Uploading corpora

You can upload two types of files to use as corpora in Globalese: XML-based files and delimited files (CSV/TSV).

The maximum number of uploads allowed in one go is 20, and no file can be larger than 600 MB.

Accepted file formats

XML-based files

The source and target languages are automatically detected from the information in the files themselves.

When preparing XML-based files to be used as Corpora in Globalese, it is important to let CAT tools do the preparations, or to follow the TMX 1.4b specifications otherwise. There is no need to remove formatting or placeholder tags from standard TMX files.
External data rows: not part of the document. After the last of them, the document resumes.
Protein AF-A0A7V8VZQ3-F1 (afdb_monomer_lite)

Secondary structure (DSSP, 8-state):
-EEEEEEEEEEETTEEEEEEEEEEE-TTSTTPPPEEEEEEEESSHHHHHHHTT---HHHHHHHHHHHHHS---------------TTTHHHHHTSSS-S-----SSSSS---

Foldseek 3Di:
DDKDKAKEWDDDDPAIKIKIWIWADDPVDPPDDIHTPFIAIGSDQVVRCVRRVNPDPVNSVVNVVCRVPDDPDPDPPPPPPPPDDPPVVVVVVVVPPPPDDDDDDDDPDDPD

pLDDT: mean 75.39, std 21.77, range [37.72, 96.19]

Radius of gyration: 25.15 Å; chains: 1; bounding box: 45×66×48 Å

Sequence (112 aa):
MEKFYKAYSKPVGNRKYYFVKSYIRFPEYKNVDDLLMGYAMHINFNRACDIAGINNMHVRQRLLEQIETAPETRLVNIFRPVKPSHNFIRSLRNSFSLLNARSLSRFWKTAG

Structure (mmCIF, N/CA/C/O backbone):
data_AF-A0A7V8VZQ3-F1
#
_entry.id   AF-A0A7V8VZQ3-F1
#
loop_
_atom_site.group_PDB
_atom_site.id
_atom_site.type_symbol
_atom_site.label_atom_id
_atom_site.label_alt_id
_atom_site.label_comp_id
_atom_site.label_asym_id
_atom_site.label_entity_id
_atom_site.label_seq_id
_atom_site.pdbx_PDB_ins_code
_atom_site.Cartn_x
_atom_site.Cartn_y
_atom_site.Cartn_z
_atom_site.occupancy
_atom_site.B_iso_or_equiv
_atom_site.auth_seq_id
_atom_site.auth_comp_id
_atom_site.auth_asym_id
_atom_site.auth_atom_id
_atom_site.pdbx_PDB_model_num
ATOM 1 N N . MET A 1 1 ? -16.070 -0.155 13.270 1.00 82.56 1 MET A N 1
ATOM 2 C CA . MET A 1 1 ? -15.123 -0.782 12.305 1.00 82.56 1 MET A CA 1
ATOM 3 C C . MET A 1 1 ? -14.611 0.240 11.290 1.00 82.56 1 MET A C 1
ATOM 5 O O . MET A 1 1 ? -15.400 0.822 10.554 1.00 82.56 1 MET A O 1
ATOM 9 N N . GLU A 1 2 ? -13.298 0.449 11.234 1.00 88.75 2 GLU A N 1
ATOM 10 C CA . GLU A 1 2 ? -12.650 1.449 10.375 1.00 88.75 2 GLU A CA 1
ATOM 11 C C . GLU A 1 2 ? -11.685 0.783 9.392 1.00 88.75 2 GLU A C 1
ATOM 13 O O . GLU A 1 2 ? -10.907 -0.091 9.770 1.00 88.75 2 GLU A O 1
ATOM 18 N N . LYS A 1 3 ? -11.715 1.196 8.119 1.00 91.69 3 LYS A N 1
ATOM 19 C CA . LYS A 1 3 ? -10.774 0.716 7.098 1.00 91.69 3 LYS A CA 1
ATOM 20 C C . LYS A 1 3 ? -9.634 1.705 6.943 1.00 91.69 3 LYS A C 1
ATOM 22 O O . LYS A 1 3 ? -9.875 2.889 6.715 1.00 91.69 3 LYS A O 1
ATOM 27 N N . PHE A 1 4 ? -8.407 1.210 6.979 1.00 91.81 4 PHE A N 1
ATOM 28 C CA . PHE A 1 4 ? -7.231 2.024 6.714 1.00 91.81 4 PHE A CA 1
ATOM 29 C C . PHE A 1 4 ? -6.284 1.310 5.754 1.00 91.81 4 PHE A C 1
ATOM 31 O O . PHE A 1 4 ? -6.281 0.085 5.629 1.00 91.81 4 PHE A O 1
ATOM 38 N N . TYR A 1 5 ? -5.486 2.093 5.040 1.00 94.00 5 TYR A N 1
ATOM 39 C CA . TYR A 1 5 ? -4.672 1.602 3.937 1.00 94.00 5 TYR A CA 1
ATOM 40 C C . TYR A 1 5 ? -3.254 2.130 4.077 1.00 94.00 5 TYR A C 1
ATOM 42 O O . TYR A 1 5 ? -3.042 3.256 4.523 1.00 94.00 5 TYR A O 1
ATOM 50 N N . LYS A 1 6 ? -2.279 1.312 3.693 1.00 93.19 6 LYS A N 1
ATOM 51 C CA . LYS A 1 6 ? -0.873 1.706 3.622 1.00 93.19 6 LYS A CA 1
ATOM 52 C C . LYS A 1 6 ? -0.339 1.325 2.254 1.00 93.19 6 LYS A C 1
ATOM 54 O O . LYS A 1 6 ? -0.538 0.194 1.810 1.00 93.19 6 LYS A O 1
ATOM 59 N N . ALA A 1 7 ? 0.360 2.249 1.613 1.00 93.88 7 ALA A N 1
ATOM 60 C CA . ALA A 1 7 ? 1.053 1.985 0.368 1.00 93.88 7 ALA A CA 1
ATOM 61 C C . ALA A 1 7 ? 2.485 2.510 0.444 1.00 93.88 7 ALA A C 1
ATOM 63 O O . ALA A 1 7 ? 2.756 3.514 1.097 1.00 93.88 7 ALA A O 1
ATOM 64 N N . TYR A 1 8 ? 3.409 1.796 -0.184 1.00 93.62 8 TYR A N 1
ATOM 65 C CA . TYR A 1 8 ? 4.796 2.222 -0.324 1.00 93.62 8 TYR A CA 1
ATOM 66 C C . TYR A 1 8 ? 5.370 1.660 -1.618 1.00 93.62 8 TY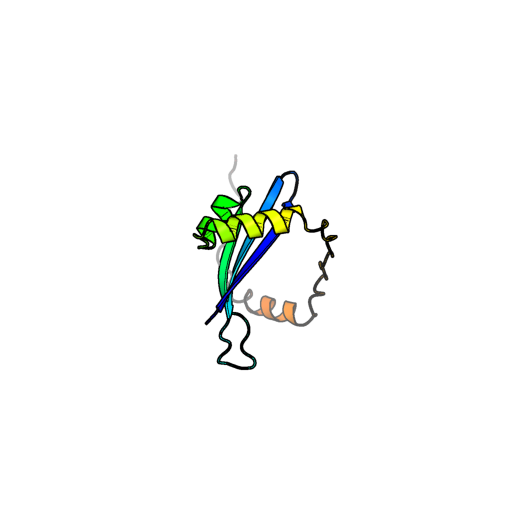R A C 1
ATOM 68 O O . TYR A 1 8 ? 4.929 0.619 -2.110 1.00 93.62 8 TYR A O 1
ATOM 76 N N . SER A 1 9 ? 6.383 2.327 -2.164 1.00 93.00 9 SER A N 1
ATOM 77 C CA . SER A 1 9 ? 7.144 1.795 -3.291 1.00 93.00 9 SER A CA 1
ATOM 78 C C . SER A 1 9 ? 8.546 1.404 -2.870 1.00 93.00 9 SER A C 1
ATOM 80 O O . SER A 1 9 ? 9.155 2.086 -2.048 1.00 93.00 9 SER A O 1
ATOM 82 N N . LYS A 1 10 ? 9.074 0.329 -3.455 1.00 90.56 10 LYS A N 1
ATOM 83 C CA . LYS A 1 10 ? 10.493 -0.014 -3.329 1.00 90.56 10 LYS A CA 1
ATOM 84 C C . LYS A 1 10 ? 11.090 -0.342 -4.694 1.00 90.56 10 LYS A C 1
ATOM 86 O O . LYS A 1 10 ? 10.444 -1.055 -5.471 1.00 90.56 10 LYS A O 1
ATOM 91 N N . PRO A 1 11 ? 12.310 0.134 -4.986 1.00 90.38 11 PRO A N 1
ATOM 92 C CA . PRO A 1 11 ? 13.079 -0.390 -6.102 1.00 90.38 11 PRO A CA 1
ATOM 93 C C . PRO A 1 11 ? 13.518 -1.822 -5.768 1.00 90.38 11 PRO A C 1
ATOM 95 O O . PRO A 1 11 ? 14.072 -2.082 -4.700 1.00 90.38 11 PRO A O 1
ATOM 98 N N . VAL A 1 12 ? 13.238 -2.765 -6.664 1.00 88.19 12 VAL A N 1
ATOM 99 C CA . VAL A 1 12 ? 13.711 -4.152 -6.573 1.00 88.19 12 VAL A CA 1
ATOM 100 C C . VAL A 1 12 ? 14.389 -4.477 -7.900 1.00 88.19 12 VAL A C 1
ATOM 102 O O . VAL A 1 12 ? 13.730 -4.629 -8.932 1.00 88.19 12 VAL A O 1
ATOM 105 N N . GLY A 1 13 ? 15.723 -4.522 -7.887 1.00 86.12 13 GLY A N 1
ATOM 106 C CA . GLY A 1 13 ? 16.524 -4.574 -9.110 1.00 86.12 13 GLY A CA 1
ATOM 107 C C . GLY A 1 13 ? 16.343 -3.301 -9.941 1.00 86.12 13 GLY A C 1
ATOM 108 O O . GLY A 1 13 ? 16.444 -2.201 -9.410 1.00 86.12 13 GLY A O 1
ATOM 109 N N . ASN A 1 14 ? 16.028 -3.455 -11.231 1.00 88.44 14 ASN A N 1
ATOM 110 C CA . ASN A 1 14 ? 15.830 -2.336 -12.163 1.00 88.44 14 ASN A CA 1
ATOM 111 C C . ASN A 1 14 ? 14.354 -1.909 -12.323 1.00 88.44 14 ASN A C 1
ATOM 113 O O . ASN A 1 14 ? 13.985 -1.292 -13.319 1.00 88.44 14 ASN A O 1
ATOM 117 N N . ARG A 1 15 ? 13.465 -2.317 -11.406 1.00 89.88 15 ARG A N 1
ATOM 118 C CA . ARG A 1 15 ? 12.024 -2.020 -11.489 1.00 89.88 15 ARG A CA 1
ATOM 119 C C . ARG A 1 15 ? 11.490 -1.496 -10.158 1.00 89.88 15 ARG A C 1
ATOM 121 O O . ARG A 1 15 ? 11.838 -2.004 -9.093 1.00 89.88 15 ARG A O 1
ATOM 128 N N . LYS A 1 16 ? 10.603 -0.499 -10.224 1.00 90.94 16 LYS A N 1
ATOM 129 C CA . LYS A 1 16 ? 9.857 0.023 -9.070 1.00 90.94 16 LYS A CA 1
ATOM 130 C C . LYS A 1 16 ? 8.623 -0.846 -8.841 1.00 90.94 16 LYS A C 1
ATOM 132 O O . LYS A 1 16 ? 7.818 -1.030 -9.751 1.00 90.94 16 LYS A O 1
ATOM 137 N N . TYR A 1 17 ? 8.482 -1.381 -7.634 1.00 94.12 17 TYR A N 1
ATOM 138 C CA . TYR A 1 17 ? 7.304 -2.138 -7.222 1.00 94.12 17 TYR A CA 1
ATOM 139 C C . TYR A 1 17 ? 6.483 -1.333 -6.227 1.00 94.12 17 TYR A C 1
ATOM 141 O O . TYR A 1 17 ? 7.034 -0.691 -5.331 1.00 94.12 17 TYR A O 1
ATOM 149 N N . TYR A 1 18 ? 5.166 -1.421 -6.369 1.00 94.44 18 TYR A N 1
ATOM 150 C CA . TYR A 1 18 ? 4.194 -0.854 -5.450 1.00 94.44 18 TYR A CA 1
ATOM 151 C C . TYR A 1 18 ? 3.659 -1.948 -4.542 1.00 94.44 18 TYR A C 1
ATOM 153 O O . TYR A 1 18 ? 3.242 -3.015 -4.997 1.00 94.44 18 TYR A O 1
ATOM 161 N N . PHE A 1 19 ? 3.672 -1.655 -3.252 1.00 95.00 19 PHE A N 1
ATOM 162 C CA . PHE A 1 19 ? 3.153 -2.505 -2.202 1.00 95.00 19 PHE A CA 1
ATOM 163 C C . PHE A 1 19 ? 1.946 -1.813 -1.602 1.00 95.00 19 PHE A C 1
ATOM 165 O O . PHE A 1 19 ? 2.044 -0.665 -1.169 1.00 95.00 19 PHE A O 1
ATOM 172 N N . VAL A 1 20 ? 0.820 -2.513 -1.566 1.00 95.75 20 VAL A N 1
ATOM 173 C CA . VAL A 1 20 ? -0.452 -1.982 -1.078 1.00 95.75 20 VAL A CA 1
ATOM 174 C C . VAL A 1 20 ? -1.000 -2.940 -0.030 1.00 95.75 20 VAL A C 1
ATOM 176 O O . VAL A 1 20 ? -1.055 -4.149 -0.254 1.00 95.75 20 VAL A O 1
ATOM 179 N N . LYS A 1 21 ? -1.372 -2.405 1.132 1.00 95.00 21 LYS A N 1
ATOM 180 C CA . LYS A 1 21 ? -1.948 -3.140 2.261 1.00 95.00 21 LYS A CA 1
ATOM 181 C C . LYS A 1 21 ? -3.255 -2.483 2.685 1.00 95.00 21 LYS A C 1
ATOM 183 O O . LYS A 1 21 ? -3.277 -1.282 2.956 1.00 95.00 21 LYS A O 1
ATOM 188 N N . SER A 1 22 ? -4.320 -3.268 2.773 1.00 94.38 22 SER A N 1
ATOM 189 C CA . SER A 1 22 ? -5.606 -2.858 3.333 1.00 94.38 22 SER A CA 1
ATOM 190 C C . SER A 1 22 ? -5.813 -3.522 4.681 1.00 94.38 22 SER A C 1
ATOM 192 O O . SER A 1 22 ? -5.652 -4.738 4.808 1.00 94.38 22 SER A O 1
ATOM 194 N N . TYR A 1 23 ? -6.220 -2.738 5.660 1.00 94.25 23 TYR A N 1
ATOM 195 C CA . TYR A 1 23 ? -6.426 -3.184 7.021 1.00 94.25 23 TYR A CA 1
ATOM 196 C C . TYR A 1 23 ? -7.799 -2.779 7.527 1.00 94.25 23 TYR A C 1
ATOM 198 O O . TYR A 1 23 ? -8.444 -1.868 6.992 1.00 94.25 23 TYR A O 1
ATOM 206 N N . ILE A 1 24 ? -8.214 -3.440 8.598 1.00 93.69 24 ILE A N 1
ATOM 207 C CA . ILE A 1 24 ? -9.442 -3.127 9.294 1.00 93.69 24 ILE A CA 1
ATOM 208 C C . ILE A 1 24 ? -9.199 -3.091 10.797 1.00 93.69 24 ILE A C 1
ATOM 210 O O . ILE A 1 24 ? -8.578 -3.986 11.370 1.00 93.69 24 ILE A O 1
ATOM 214 N N . ARG A 1 25 ? -9.662 -2.009 11.416 1.00 92.19 25 ARG A N 1
ATOM 215 C CA . ARG A 1 25 ? -9.531 -1.743 12.841 1.00 92.19 25 ARG A CA 1
ATOM 216 C C . ARG A 1 25 ? -10.893 -1.832 13.507 1.00 92.19 25 ARG A C 1
ATOM 218 O O . ARG A 1 25 ? -11.884 -1.300 12.994 1.00 92.19 25 ARG A O 1
ATOM 225 N N . PHE A 1 26 ? -10.924 -2.469 14.668 1.00 91.88 26 PHE A N 1
ATOM 226 C CA . PHE A 1 26 ? -12.104 -2.546 15.518 1.00 91.88 26 PHE A CA 1
ATOM 227 C C . PHE A 1 26 ? -11.886 -1.659 16.743 1.00 91.88 26 PHE A C 1
ATOM 229 O O . PHE A 1 26 ? -11.281 -2.114 17.714 1.00 91.88 26 PHE A O 1
ATOM 236 N N . PRO A 1 27 ? -12.309 -0.382 16.706 1.00 87.25 27 PRO A N 1
ATOM 237 C CA . PRO A 1 27 ? -12.143 0.519 17.847 1.00 87.25 27 PRO A CA 1
ATOM 238 C C . PRO A 1 27 ? -12.875 0.029 19.106 1.00 87.25 27 PRO A C 1
ATOM 240 O O . PRO A 1 27 ? -12.548 0.455 20.210 1.00 87.25 27 PRO A O 1
ATOM 243 N N . GLU A 1 28 ? -13.846 -0.871 18.946 1.00 90.56 28 GLU A N 1
ATOM 244 C CA . GLU A 1 28 ? -14.650 -1.443 20.020 1.00 90.56 28 GLU A CA 1
ATOM 245 C C . GLU A 1 28 ? -13.836 -2.381 20.936 1.00 90.56 28 GLU A C 1
ATOM 247 O O . GLU A 1 28 ? -14.174 -2.538 22.109 1.00 90.56 28 GLU A O 1
ATOM 252 N N . TYR A 1 29 ? -12.732 -2.959 20.444 1.00 87.25 29 TYR A N 1
ATOM 253 C CA . TYR A 1 29 ? -11.863 -3.843 21.223 1.00 87.25 29 TYR A CA 1
ATOM 254 C C . TYR A 1 29 ? -10.529 -3.162 21.548 1.00 87.25 29 TYR A C 1
ATOM 256 O O . TYR A 1 29 ? -9.740 -2.822 20.666 1.00 87.25 29 TYR A O 1
ATOM 264 N N . LYS A 1 30 ? -10.237 -2.993 22.843 1.00 81.94 30 LYS A N 1
ATOM 265 C CA . LYS A 1 30 ? -8.919 -2.530 23.301 1.00 81.94 30 LYS A CA 1
ATOM 266 C C . LYS A 1 30 ? -7.908 -3.678 23.193 1.00 81.94 30 LYS A C 1
ATOM 268 O O . LYS A 1 30 ? -8.218 -4.797 23.585 1.00 81.94 30 LYS A O 1
ATOM 273 N N . ASN A 1 31 ? -6.698 -3.376 22.716 1.00 85.06 31 ASN A N 1
ATOM 274 C CA . ASN A 1 31 ? -5.572 -4.315 22.548 1.00 85.06 31 ASN A CA 1
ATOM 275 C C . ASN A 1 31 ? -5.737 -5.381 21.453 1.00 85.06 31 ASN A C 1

The following XML-based file formats are accepted:

  • .mqxliff

  • .mxliff

  • .sdlxliff

  • .tbx

  • .tmx

  • .txlf

  • .xliff / .xlf

  • .xlz

Delimited text files

Delimited files must be bilingual text files where the source and target segments are on the same line, separated by a tab character (.bi, .tsv), a semicolon (.csv) or a comma (.csv).

Since there is no way to automatically detect the languages, you must specify them before uploading the files. The source language is the language of the first column of the uploaded files, and the target language is the language of the second column.

The following delimited file formats are accepted:

  • .bi

  • .csv (using comma or semicolon as delimiter)

  • .tsv

Uploading new corpora

  1. Go to Corpora.

  2. Click the Upload button.

  3. Select at least one group to assign the uploaded file(s) to.

  4. Optionally specify any metadata.

  5. Corpora in CSV, TBX, and TSV formats can be marked as keywords by activating the "Keyword list" checkbox.

  6. Select at least one file to upload. You can also drag and drop files into the dropzone.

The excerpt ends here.